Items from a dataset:
BEGIN

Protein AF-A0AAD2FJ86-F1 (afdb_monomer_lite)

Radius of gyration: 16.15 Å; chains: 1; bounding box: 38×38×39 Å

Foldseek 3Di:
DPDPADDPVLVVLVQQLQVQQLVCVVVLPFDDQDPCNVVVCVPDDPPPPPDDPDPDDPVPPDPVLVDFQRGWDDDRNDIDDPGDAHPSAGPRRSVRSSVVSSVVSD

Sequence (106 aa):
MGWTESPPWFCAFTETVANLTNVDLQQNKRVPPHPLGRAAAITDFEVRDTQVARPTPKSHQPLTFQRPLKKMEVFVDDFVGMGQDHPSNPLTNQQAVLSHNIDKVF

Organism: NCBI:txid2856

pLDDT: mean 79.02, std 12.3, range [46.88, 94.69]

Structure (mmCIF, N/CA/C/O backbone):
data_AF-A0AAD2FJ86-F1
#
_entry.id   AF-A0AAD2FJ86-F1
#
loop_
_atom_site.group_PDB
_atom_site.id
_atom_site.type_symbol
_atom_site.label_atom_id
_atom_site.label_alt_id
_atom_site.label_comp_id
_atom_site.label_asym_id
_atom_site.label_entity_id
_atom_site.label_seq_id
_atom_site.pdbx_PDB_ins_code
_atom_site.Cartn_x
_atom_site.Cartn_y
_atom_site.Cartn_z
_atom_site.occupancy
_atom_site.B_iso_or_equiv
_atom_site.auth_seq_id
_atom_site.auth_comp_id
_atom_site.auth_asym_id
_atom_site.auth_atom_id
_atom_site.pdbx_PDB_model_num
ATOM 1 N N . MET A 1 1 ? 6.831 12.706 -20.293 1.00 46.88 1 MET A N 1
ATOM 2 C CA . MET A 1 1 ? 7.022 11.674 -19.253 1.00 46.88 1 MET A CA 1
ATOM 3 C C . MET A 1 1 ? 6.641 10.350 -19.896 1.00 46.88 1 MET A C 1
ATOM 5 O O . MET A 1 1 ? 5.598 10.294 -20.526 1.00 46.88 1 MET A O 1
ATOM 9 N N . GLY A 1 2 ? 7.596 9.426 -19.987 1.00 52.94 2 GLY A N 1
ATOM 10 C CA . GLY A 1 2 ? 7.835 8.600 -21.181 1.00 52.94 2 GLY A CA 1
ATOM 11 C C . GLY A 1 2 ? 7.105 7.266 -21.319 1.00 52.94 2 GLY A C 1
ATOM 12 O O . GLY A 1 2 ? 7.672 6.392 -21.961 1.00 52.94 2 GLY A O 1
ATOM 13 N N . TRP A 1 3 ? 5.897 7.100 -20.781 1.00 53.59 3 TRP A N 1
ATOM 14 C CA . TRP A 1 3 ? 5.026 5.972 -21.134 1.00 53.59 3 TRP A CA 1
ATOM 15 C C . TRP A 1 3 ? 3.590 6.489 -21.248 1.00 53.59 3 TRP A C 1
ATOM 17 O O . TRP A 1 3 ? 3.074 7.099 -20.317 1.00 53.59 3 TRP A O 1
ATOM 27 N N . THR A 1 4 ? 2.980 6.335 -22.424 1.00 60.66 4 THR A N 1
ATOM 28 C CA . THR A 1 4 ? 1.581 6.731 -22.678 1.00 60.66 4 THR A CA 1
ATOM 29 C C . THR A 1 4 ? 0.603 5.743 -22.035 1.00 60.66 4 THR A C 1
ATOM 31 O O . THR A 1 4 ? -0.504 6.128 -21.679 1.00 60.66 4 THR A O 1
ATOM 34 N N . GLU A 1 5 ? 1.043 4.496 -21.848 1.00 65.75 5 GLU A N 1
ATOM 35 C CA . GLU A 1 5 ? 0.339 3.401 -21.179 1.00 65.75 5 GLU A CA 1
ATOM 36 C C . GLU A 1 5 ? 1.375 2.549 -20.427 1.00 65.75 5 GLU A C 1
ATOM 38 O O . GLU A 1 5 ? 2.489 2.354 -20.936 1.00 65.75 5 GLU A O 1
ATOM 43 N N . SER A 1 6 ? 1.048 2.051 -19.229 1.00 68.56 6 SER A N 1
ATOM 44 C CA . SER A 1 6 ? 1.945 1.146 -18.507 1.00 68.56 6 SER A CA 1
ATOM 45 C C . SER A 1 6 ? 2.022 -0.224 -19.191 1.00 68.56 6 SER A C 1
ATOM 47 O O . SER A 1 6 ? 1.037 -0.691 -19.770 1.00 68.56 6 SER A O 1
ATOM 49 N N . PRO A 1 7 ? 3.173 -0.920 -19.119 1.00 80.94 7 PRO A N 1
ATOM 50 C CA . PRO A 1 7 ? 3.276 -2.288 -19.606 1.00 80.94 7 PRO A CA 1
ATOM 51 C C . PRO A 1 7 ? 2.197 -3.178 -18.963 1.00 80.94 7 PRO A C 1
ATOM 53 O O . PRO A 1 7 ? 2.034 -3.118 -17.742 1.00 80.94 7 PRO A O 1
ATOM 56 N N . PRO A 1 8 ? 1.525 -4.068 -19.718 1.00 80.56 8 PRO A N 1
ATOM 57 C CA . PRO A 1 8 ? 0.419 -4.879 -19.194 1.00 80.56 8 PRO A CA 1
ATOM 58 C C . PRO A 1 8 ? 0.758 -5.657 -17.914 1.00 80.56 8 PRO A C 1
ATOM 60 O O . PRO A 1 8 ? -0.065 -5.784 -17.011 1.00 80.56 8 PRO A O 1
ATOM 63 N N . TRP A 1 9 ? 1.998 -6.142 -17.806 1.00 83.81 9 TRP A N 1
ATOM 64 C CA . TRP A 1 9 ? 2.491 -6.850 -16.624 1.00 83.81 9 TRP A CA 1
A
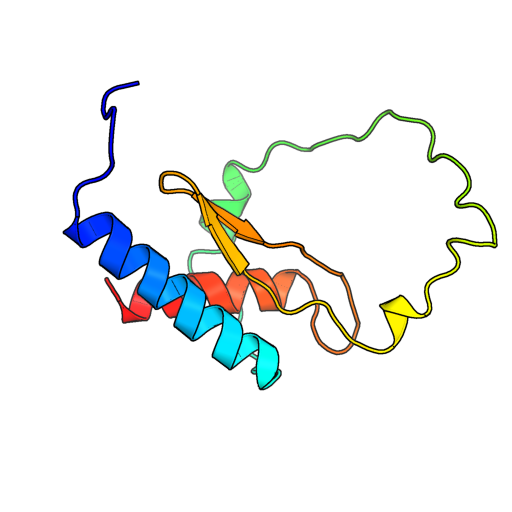TOM 65 C C . TRP A 1 9 ? 2.589 -5.951 -15.394 1.00 83.81 9 TRP A C 1
ATOM 67 O O . TRP A 1 9 ? 2.235 -6.369 -14.298 1.00 83.81 9 TRP A O 1
ATOM 77 N N . PHE A 1 10 ? 3.023 -4.705 -15.575 1.00 83.81 10 PHE A N 1
ATOM 78 C CA . PHE A 1 10 ? 3.139 -3.747 -14.484 1.00 83.81 10 PHE A CA 1
ATOM 79 C C . PHE A 1 10 ? 1.759 -3.368 -13.927 1.00 83.81 10 PHE A C 1
ATOM 81 O O . PHE A 1 10 ? 1.574 -3.356 -12.708 1.00 83.81 10 PHE A O 1
ATOM 88 N N . CYS A 1 11 ? 0.764 -3.164 -14.800 1.00 84.88 11 CYS A N 1
ATOM 89 C CA . CYS A 1 11 ? -0.628 -2.978 -14.380 1.00 84.88 11 CYS A CA 1
ATOM 90 C C . CYS A 1 11 ? -1.136 -4.186 -13.583 1.00 84.88 11 CYS A C 1
ATOM 92 O O . CYS A 1 11 ? -1.691 -4.022 -12.502 1.00 84.88 11 CYS A O 1
ATOM 94 N N . ALA A 1 12 ? -0.884 -5.406 -14.070 1.00 88.75 12 ALA A N 1
ATOM 95 C CA . ALA A 1 12 ? -1.320 -6.620 -13.385 1.00 88.75 12 ALA A CA 1
ATOM 96 C C . ALA A 1 12 ? -0.682 -6.769 -11.988 1.00 88.75 12 ALA A C 1
ATOM 98 O O . ALA A 1 12 ? -1.369 -7.127 -11.028 1.00 88.75 12 ALA A O 1
ATOM 99 N N . PHE A 1 13 ? 0.614 -6.472 -11.839 1.00 90.81 13 PHE A N 1
ATOM 100 C CA . PHE A 1 13 ? 1.294 -6.540 -10.541 1.00 90.81 13 PHE A CA 1
ATOM 101 C C . PHE A 1 13 ? 0.759 -5.498 -9.561 1.00 90.81 13 PHE A C 1
ATOM 103 O O . PHE A 1 13 ? 0.428 -5.833 -8.424 1.00 90.81 13 PHE A O 1
ATOM 110 N N . THR A 1 14 ? 0.625 -4.248 -9.997 1.00 90.19 14 THR A N 1
ATOM 111 C CA . THR A 1 14 ? 0.144 -3.158 -9.139 1.00 90.19 14 THR A CA 1
ATOM 112 C C . THR A 1 14 ? -1.324 -3.354 -8.743 1.00 90.19 14 THR A C 1
ATOM 114 O O . THR A 1 14 ? -1.666 -3.189 -7.570 1.00 90.19 14 THR A O 1
ATOM 117 N N . GLU A 1 15 ? -2.176 -3.837 -9.651 1.00 90.94 15 GLU A N 1
ATOM 118 C CA . GLU A 1 15 ? -3.553 -4.239 -9.341 1.00 90.94 15 GLU A CA 1
ATOM 119 C C . GLU A 1 15 ? -3.595 -5.401 -8.332 1.00 90.94 15 GLU A C 1
ATOM 121 O O . GLU A 1 15 ? -4.385 -5.388 -7.384 1.00 90.94 15 GLU A O 1
ATOM 126 N N . THR A 1 16 ? -2.688 -6.373 -8.459 1.00 93.56 16 THR A N 1
ATOM 127 C CA . THR A 1 16 ? -2.552 -7.471 -7.489 1.00 93.56 16 THR A CA 1
ATOM 128 C C . THR A 1 16 ? -2.172 -6.953 -6.100 1.00 93.56 16 THR A C 1
ATOM 130 O O . THR A 1 16 ? -2.797 -7.335 -5.108 1.00 93.56 16 THR A O 1
ATOM 133 N N . VAL A 1 17 ? -1.199 -6.040 -6.009 1.00 93.88 17 VAL A N 1
ATOM 134 C CA . VAL A 1 17 ? -0.808 -5.400 -4.742 1.00 93.88 17 VAL A CA 1
ATOM 135 C C . VAL A 1 17 ? -1.984 -4.643 -4.120 1.00 93.88 17 VAL A C 1
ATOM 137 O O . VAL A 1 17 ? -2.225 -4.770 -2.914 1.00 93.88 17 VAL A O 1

END

Aim of the task
Copy the records above exactly, beginning at the line that contains "ATOM 77 N N" and stopping after the line that contains "ATOM 88 N N".

Solution
ATOM 77 N N . PHE A 1 10 ? 3.023 -4.705 -15.575 1.00 83.81 10 PHE A N 1
ATOM 78 C CA . PHE A 1 10 ? 3.139 -3.747 -14.484 1.00 83.81 10 PHE A CA 1
ATOM 79 C C . PHE A 1 10 ? 1.759 -3.368 -13.927 1.00 83.81 10 PHE A C 1
ATOM 81 O O . PHE A 1 10 ? 1.574 -3.356 -12.708 1.00 83.81 10 PHE A O 1
ATOM 88 N N . CYS A 1 11 ? 0.764 -3.164 -14.800 1.00 84.88 11 CYS A N 1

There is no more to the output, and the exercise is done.